It looks like it been renamed to ,, (i.e. two commas) from the text you copy and pasted. 

Use cd to change to the correct directory and then issue following command changing whatever to the name of the folder. 

mv ,, whatever

I do not know if there is a specific rename command in Linux I have always used to mv (move) command for this purpose.


----------



## Ian_m (Jan 9, 2001)

pmk said:


> It looks like it been renamed to ,, (i.e. two commas) from the text you copy and pasted.

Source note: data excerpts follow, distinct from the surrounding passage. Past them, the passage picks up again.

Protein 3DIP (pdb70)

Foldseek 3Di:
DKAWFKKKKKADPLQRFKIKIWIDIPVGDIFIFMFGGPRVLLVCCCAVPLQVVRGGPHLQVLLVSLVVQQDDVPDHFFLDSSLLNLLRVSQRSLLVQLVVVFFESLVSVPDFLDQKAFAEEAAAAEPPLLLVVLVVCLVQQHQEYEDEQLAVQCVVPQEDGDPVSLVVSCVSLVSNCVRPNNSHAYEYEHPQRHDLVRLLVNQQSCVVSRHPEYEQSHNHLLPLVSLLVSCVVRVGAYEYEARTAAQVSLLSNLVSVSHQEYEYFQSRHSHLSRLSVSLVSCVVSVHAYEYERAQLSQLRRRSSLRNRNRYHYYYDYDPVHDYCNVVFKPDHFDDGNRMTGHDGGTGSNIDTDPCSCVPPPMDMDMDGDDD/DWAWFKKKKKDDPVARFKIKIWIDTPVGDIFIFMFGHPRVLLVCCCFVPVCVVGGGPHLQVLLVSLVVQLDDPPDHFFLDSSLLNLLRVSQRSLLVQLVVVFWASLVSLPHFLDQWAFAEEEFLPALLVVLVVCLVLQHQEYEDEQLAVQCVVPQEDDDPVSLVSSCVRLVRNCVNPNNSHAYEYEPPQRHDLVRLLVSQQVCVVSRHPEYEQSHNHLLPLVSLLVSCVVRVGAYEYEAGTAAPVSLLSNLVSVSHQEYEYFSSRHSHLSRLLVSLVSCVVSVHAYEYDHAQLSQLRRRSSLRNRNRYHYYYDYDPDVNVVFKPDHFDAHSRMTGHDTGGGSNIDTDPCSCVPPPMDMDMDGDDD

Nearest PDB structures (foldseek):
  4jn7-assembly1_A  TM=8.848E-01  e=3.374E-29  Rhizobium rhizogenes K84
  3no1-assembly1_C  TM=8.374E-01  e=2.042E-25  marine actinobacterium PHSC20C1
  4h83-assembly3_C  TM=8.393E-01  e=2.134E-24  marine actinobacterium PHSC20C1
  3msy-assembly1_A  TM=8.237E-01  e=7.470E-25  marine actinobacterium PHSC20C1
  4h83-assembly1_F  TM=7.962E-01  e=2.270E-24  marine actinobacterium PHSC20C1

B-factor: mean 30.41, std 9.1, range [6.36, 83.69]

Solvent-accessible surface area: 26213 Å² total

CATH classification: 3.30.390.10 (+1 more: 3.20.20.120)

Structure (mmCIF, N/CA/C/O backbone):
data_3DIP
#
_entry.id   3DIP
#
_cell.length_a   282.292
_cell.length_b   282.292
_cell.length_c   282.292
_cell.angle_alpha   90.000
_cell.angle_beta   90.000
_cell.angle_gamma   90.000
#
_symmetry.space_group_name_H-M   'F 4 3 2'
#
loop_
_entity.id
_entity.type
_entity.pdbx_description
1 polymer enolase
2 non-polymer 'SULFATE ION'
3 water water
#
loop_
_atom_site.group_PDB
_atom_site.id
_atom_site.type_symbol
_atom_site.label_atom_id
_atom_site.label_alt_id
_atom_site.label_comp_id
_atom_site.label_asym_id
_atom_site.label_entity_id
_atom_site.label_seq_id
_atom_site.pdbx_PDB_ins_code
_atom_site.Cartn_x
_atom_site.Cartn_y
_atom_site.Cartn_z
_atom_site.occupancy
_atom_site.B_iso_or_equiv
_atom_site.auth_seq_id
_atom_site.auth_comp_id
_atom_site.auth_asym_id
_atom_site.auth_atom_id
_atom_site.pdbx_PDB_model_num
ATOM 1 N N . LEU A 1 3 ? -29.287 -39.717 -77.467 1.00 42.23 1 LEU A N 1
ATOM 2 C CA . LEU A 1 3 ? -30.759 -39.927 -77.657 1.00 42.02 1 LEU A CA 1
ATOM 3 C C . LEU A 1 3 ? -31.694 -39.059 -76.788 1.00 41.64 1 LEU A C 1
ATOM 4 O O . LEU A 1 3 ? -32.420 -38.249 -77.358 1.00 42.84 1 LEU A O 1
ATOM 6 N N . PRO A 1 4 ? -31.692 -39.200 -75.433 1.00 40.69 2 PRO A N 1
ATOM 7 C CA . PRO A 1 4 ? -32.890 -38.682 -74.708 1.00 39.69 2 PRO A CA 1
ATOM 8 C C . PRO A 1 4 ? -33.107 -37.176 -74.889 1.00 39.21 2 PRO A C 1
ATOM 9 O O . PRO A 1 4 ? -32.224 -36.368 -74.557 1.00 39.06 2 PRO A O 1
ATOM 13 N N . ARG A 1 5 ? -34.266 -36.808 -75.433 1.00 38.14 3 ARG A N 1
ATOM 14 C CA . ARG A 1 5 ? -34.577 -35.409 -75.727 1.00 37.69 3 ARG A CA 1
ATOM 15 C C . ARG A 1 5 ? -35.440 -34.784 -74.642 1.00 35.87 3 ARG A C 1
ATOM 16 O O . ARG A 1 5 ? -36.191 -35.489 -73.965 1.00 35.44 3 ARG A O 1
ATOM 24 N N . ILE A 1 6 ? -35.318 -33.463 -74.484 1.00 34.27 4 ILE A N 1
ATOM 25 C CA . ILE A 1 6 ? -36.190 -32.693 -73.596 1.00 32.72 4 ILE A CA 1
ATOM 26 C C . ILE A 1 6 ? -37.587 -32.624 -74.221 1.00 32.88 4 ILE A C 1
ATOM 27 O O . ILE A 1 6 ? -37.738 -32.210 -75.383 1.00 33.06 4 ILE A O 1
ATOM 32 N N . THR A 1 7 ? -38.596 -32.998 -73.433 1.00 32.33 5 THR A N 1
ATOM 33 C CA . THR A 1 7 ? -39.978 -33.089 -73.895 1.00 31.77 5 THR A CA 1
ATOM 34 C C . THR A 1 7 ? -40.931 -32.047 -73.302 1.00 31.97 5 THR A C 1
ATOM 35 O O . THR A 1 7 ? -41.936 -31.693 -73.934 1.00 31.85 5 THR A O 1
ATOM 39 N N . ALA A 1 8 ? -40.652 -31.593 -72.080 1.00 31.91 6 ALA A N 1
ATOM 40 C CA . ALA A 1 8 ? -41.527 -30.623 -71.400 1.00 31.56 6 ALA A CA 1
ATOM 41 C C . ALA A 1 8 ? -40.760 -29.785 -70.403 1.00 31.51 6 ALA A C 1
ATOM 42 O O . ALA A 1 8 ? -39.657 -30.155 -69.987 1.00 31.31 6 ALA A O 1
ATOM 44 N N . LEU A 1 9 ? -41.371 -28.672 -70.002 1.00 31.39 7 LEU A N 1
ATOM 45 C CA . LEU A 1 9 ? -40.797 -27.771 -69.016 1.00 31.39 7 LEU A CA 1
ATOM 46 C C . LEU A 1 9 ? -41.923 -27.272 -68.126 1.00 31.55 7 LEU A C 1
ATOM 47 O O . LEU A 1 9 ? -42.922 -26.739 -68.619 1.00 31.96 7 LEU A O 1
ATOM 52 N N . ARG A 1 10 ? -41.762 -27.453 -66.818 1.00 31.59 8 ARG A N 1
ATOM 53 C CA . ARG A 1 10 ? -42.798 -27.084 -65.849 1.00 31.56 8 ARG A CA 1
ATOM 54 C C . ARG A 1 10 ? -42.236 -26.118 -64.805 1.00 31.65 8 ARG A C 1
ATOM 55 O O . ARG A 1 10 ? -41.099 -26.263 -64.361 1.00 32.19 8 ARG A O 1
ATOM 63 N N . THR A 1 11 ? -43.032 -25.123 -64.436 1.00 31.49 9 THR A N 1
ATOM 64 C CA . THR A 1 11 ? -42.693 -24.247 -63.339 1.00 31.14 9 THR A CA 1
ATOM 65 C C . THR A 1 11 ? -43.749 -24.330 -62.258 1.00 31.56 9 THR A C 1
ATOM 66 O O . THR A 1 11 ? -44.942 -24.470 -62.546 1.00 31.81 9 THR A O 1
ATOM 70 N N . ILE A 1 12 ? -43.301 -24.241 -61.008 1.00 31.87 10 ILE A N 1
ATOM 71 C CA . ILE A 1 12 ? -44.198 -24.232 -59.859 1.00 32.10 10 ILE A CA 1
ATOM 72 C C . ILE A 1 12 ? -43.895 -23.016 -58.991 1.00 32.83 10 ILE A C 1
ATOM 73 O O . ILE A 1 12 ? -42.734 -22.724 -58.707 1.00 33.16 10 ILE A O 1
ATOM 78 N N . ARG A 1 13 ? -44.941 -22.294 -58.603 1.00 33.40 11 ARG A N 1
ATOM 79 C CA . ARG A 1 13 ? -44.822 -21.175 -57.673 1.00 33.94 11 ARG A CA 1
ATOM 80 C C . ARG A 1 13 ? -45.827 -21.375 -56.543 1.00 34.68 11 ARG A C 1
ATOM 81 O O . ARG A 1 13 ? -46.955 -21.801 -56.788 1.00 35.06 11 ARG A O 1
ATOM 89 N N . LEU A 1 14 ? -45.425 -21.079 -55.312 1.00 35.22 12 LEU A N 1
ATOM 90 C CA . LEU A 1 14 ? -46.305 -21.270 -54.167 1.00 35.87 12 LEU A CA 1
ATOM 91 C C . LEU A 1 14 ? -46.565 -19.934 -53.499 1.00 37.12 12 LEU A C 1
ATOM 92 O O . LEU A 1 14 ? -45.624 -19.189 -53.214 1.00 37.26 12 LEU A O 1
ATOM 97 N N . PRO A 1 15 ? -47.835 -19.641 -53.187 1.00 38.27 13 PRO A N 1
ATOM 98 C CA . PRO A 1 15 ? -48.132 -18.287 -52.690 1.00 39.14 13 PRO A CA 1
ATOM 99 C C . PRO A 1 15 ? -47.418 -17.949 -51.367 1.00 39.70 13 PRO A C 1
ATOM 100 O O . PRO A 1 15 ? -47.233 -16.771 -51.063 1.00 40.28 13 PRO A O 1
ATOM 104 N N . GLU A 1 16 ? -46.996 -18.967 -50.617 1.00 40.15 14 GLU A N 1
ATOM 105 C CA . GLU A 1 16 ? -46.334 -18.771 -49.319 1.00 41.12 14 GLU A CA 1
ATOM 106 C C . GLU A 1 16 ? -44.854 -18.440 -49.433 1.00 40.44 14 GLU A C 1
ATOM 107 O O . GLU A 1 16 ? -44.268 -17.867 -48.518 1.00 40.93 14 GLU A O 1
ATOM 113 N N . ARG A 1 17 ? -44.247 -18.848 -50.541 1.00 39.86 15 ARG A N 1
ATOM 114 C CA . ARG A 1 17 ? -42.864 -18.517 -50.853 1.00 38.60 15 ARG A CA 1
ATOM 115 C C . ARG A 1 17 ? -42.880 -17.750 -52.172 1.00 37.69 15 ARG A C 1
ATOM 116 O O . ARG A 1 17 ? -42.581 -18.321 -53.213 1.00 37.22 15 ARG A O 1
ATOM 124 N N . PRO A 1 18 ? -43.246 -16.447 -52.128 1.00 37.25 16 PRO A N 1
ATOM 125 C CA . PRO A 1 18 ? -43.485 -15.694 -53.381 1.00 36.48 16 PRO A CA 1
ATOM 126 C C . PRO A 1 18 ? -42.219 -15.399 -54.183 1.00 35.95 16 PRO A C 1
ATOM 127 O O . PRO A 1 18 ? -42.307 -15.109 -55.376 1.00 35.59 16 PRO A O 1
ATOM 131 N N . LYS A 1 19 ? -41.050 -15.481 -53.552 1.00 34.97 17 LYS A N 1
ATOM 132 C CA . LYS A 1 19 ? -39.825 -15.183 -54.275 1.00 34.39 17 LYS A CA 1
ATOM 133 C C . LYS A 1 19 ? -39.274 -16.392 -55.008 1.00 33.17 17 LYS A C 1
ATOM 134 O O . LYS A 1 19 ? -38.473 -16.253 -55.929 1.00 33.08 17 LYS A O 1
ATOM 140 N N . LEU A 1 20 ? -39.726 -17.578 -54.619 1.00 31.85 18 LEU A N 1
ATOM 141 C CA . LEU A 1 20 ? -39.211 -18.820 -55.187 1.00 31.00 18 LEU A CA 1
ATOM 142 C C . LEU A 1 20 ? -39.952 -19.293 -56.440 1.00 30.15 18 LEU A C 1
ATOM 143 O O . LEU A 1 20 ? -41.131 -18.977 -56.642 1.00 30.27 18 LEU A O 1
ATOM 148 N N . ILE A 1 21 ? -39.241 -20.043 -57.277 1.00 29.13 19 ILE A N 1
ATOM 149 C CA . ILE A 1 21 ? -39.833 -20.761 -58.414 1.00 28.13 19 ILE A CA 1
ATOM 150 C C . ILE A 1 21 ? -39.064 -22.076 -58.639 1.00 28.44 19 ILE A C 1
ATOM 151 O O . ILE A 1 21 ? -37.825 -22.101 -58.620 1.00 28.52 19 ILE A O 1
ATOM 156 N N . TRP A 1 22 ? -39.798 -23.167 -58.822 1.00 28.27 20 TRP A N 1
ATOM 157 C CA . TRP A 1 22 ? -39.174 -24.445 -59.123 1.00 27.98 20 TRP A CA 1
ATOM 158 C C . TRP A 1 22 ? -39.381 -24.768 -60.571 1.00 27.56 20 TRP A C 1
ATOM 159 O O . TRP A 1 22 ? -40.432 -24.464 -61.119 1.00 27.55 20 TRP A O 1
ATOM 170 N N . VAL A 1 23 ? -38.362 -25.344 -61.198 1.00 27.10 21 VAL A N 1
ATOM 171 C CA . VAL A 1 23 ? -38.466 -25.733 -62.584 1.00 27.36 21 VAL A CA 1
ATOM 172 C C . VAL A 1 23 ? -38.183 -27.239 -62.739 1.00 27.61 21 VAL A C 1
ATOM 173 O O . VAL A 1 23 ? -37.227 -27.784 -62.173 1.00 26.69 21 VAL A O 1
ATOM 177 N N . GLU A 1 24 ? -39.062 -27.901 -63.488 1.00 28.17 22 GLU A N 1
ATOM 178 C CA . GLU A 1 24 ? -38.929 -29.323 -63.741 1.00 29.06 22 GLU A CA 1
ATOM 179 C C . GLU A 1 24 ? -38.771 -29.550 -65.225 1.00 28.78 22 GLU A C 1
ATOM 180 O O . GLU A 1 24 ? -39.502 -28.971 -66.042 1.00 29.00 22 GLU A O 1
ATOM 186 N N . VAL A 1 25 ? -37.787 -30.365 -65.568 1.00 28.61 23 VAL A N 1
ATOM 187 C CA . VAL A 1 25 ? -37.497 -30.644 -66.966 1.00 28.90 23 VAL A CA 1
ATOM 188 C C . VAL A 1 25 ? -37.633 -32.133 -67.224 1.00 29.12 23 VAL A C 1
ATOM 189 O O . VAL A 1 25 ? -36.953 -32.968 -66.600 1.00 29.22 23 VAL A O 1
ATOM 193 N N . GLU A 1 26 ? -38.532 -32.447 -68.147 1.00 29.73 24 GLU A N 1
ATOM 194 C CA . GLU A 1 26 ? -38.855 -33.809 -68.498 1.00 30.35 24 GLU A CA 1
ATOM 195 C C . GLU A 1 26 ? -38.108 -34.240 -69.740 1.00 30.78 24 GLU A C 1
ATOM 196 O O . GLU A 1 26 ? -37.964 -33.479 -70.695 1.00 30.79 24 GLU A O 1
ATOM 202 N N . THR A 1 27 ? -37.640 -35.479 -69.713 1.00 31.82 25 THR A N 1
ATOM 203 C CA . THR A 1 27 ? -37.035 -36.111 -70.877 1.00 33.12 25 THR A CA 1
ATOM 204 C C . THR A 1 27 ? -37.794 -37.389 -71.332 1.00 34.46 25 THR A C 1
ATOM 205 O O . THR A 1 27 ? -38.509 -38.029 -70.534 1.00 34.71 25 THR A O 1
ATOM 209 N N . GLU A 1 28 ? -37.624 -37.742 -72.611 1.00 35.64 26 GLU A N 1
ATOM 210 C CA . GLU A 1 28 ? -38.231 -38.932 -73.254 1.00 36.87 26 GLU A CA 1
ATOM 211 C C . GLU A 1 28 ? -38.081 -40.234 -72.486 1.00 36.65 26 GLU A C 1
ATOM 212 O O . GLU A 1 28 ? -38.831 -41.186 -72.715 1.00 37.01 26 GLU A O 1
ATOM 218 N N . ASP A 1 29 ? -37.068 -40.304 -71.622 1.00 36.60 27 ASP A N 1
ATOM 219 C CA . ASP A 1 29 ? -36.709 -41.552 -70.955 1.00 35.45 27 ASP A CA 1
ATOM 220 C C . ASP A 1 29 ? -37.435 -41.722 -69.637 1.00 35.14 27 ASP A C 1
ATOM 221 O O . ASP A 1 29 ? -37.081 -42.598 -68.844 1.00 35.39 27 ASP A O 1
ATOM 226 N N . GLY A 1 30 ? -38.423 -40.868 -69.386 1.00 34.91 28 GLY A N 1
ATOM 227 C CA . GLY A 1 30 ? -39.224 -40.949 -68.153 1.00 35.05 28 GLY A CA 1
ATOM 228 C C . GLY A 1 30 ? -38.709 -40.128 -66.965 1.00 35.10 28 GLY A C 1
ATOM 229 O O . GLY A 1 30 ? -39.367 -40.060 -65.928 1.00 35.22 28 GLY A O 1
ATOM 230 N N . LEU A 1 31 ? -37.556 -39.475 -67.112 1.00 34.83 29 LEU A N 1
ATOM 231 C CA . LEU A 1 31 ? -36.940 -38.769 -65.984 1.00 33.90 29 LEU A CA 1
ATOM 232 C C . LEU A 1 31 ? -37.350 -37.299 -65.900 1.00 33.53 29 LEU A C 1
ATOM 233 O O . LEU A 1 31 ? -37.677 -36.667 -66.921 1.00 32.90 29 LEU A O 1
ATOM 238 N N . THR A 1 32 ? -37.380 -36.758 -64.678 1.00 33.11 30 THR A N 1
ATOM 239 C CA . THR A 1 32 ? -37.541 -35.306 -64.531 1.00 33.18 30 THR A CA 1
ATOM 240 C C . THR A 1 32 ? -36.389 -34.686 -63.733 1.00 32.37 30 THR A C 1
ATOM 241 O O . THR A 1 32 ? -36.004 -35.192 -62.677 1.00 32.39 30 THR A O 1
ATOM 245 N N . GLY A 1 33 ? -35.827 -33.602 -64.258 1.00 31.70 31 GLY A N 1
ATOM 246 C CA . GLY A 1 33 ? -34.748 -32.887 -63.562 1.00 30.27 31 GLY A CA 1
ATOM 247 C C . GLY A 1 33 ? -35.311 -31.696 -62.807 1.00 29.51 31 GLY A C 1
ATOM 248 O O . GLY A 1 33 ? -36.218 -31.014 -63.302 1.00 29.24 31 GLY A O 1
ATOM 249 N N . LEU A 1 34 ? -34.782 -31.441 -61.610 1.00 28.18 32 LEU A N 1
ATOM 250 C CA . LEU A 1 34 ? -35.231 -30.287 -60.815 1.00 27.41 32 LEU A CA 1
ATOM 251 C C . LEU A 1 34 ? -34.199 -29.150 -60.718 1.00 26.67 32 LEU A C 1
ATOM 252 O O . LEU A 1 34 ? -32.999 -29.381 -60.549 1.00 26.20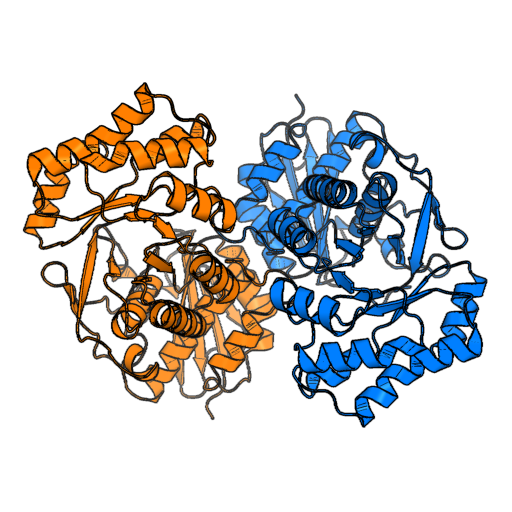 32 LEU A O 1
ATOM 257 N N . GLY A 1 35 ? -34.703 -27.927 -60.835 1.00 26.18 33 GLY A N 1
ATOM 258 C CA . GLY A 1 35 ? -33.943 -26.712 -60.660 1.00 25.37 33 GLY A CA 1
ATOM 259 C C . GLY A 1 35 ? -34.852 -25.705 -59.985 1.00 25.60 33 GLY A C 1
ATOM 260 O O . GLY A 1 35 ? -36.031 -25.968 -59.757 1.00 25.11 33 GLY A O 1
ATOM 261 N N . GLU A 1 36 ? -34.303 -24.531 -59.693 1.00 25.59 34 GLU A N 1
ATOM 262 C CA . GLU A 1 36 ? -34.947 -23.548 -58.833 1.00 25.24 34 GLU A CA 1
ATOM 263 C C . GLU A 1 36 ? -34.206 -22.238 -59.021 1.00 24.65 34 GLU A C 1
ATOM 264 O O . GLU A 1 36 ? -33.043 -22.243 -59.390 1.00 24.56 34 GLU A O 1
ATOM 270 N N . THR A 1 37 ? -34.887 -21.124 -58.803 1.00 24.06 35 THR A N 1
ATOM 271 C CA . THR A 1 37 ? -34.205 -19.855 -58.627 1.00 24.01 35 THR A CA 1
ATOM 272 C C . THR A 1 37 ? -35.052 -18.922 -57.754 1.00 24.50 35 THR A C 1
ATOM 273 O O . THR A 1 37 ? -36.110 -19.339 -57.254 1.00 24.60 35 THR A O 1
ATOM 277 N N . PHE A 1 38 ? -34.593 -17.684 -57.565 1.00 24.41 36 PHE A N 1
ATOM 278 C CA . PHE A 1 38 ? -35.060 -16.860 -56.465 1.00 24.50 36 PHE A CA 1
ATOM 279 C C . PHE A 1 38 ? -35.129 -15.391 -56.864 1.00 24.45 36 PHE A C 1
ATOM 280 O O . PHE A 1 38 ? -34.257 -14.902 -57.605 1.00 24.72 36 PHE A O 1
ATOM 288 N N . ARG A 1 39 ? -36.166 -14.702 -56.377 1.00 23.95 37 ARG A N 1
ATOM 289 C CA . ARG A 1 39 ? -36.531 -13.320 -56.771 1.00 24.23 37 ARG A CA 1
ATOM 290 C C . ARG A 1 39 ? -37.033 -13.140 -58.201 1.00 23.59 37 ARG A C 1
ATOM 291 O O . ARG A 1 39 ? -36.543 -13.769 -59.136 1.00 23.19 37 ARG A O 1
ATOM 299 N N . GLY A 1 40 ? -38.003 -12.243 -58.354 1.00 23.78 38 GLY A N 1
ATOM 300 C CA . GLY A 1 40 ? -38.674 -11.976 -59.629 1.00 24.28 38 GLY A CA 1
ATOM 301 C C . GLY A 1 40 ? -39.226 -13.245 -60.249 1.00 24.79 38 GLY A C 1
ATOM 302 O O . GLY A 1 40 ? -38.964 -13.533 -61.430 1.00 24.94 38 GLY A O 1
ATOM 303 N N . ALA A 1 41 ? -39.966 -14.011 -59.442 1.00 24.57 39 ALA A N 1
ATOM 304 C CA . ALA A 1 41 ? -40.434 -15.343 -59.838 1.00 25.13 39 ALA A CA 1
ATOM 305 C C . ALA A 1 41 ? -41.402 -15.337 -61.025 1.00 25.29 39 ALA A C 1
ATOM 306 O O . ALA A 1 41 ? -41.394 -16.267 -61.835 1.00 24.87 39 ALA A O 1
ATOM 308 N N . GLN A 1 42 ? -42.233 -14.302 -61.130 1.00 25.77 40 GLN A N 1
ATOM 309 C CA . GLN A 1 42 ? -43.126 -14.204 -62.280 1.00 27.63 40 GLN A CA 1
ATOM 310 C C . GLN A 1 42 ? -42.362 -13.889 -63.571 1.00 26.70 40 GLN A C 1
ATOM 311 O O . GLN A 1 42 ? -42.629 -14.503 -64.618 1.00 27.02 40 GLN A O 1
ATOM 317 N N . ALA A 1 43 ? -41.406 -12.953 -63.492 1.00 25.67 41 ALA A N 1
ATOM 318 C CA . ALA A 1 43 ? -40.519 -12.676 -64.613 1.00 24.69 41 ALA A CA 1
ATOM 319 C C . ALA A 1 43 ? -39.831 -13.959 -65.082 1.00 25.15 41 ALA A C 1
ATOM 320 O O . ALA A 1 43 ? -39.838 -14.266 -66.291 1.00 24.78 41 ALA A O 1
ATOM 322 N N . VAL A 1 44 ? -39.252 -14.708 -64.135 1.00 24.62 42 VAL A N 1
ATOM 323 C CA . VAL A 1 44 ? -38.521 -15.923 -64.472 1.00 24.68 42 VAL A CA 1
ATOM 324 C C . VAL A 1 44 ? -39.450 -16.925 -65.134 1.00 25.33 42 VAL A C 1
ATOM 325 O O . VAL A 1 44 ? -39.101 -17.505 -66.162 1.00 25.47 42 VAL A O 1
ATOM 329 N N . GLU A 1 45 ? -40.628 -17.119 -64.546 1.00 26.30 43 GLU A N 1
ATOM 330 C CA . GLU A 1 45 ? -41.684 -17.967 -65.135 1.00 27.66 43 GLU A CA 1
ATOM 331 C C . GLU A 1 45 ? -41.948 -17.559 -66.582 1.00 27.32 43 GLU A C 1
ATOM 332 O O . GLU A 1 45 ? -41.944 -18.410 -67.478 1.00 27.19 43 GLU A O 1
ATOM 338 N N . ALA A 1 46 ? -42.155 -16.257 -66.802 1.00 27.01 44 ALA A N 1
ATOM 339 C CA . ALA A 1 46 ? -42.382 -15.736 -68.144 1.00 27.19 44 ALA A CA 1
ATOM 340 C C . ALA A 1 46 ? -41.240 -16.076 -69.113 1.00 27.64 44 ALA A C 1
ATOM 341 O O . ALA A 1 46 ? -41.494 -16.575 -70.221 1.00 28.57 44 ALA A O 1
ATOM 343 N N . VAL A 1 47 ? -39.993 -15.856 -68.691 1.00 27.43 45 VAL A N 1
ATOM 344 C CA . VAL A 1 47 ? -38.820 -16.212 -69.502 1.00 27.14 45 VAL A CA 1
ATOM 345 C C . VAL A 1 47 ? -38.849 -17.708 -69.866 1.00 28.17 45 VAL A C 1
ATOM 346 O O . VAL A 1 47 ? -38.707 -18.096 -71.047 1.00 28.15 45 VAL A O 1
ATOM 350 N N . LEU A 1 48 ? -39.058 -18.537 -68.847 1.00 28.30 46 LEU A N 1
ATOM 351 C CA . LEU A 1 48 ? -39.029 -19.972 -69.022 1.00 28.86 46 LEU A CA 1
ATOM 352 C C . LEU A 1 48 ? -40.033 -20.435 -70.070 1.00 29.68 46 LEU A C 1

Well spotted. When the mv'ed directory wasn't there, late last night, assumed it was "..". Obviously trying to re'mv it produces errors ie

mv .. logos

Where as

mv ,, logos

worked fine. Ta.


----------



## Paul555 (Mar 20, 2004)

aerialplug said:


> My guide (see sig file) is probably worth looking at.
> 
> The answer is yes and no, but mostly no.
> 
> ...


Thanks for that. Probably not worth the effort then. What's the chance of TiVO doing this themselves on a software download as some channels have logos (out of date)

I'm guessing probably zero but if enough people ask for it maybe?


----------



## pmk (Jan 1, 2002)

Simon, are you planning an update that includes CITV? TIA.


----------



## SimonMallion (May 10, 2004)

Hi pmk,
You can try the attached logos, but I haven't tested them on a real TiVo yet.


----------



## pmk (Jan 1, 2002)

Thanks these look good but for whatever reason TiVoWeb is refusing to let me associate logos for three channels CITV being one of them. I have tried rebooting but it makes no difference.


----------



## SimonMallion (May 10, 2004)

I think they should be renamed to: CHITV-s1-p1.png and CHITV-s2-p2.png, I had the same trouble too!!


----------



## pmk (Jan 1, 2002)

Simon, any chance of a Film4 logo? TIA.


----------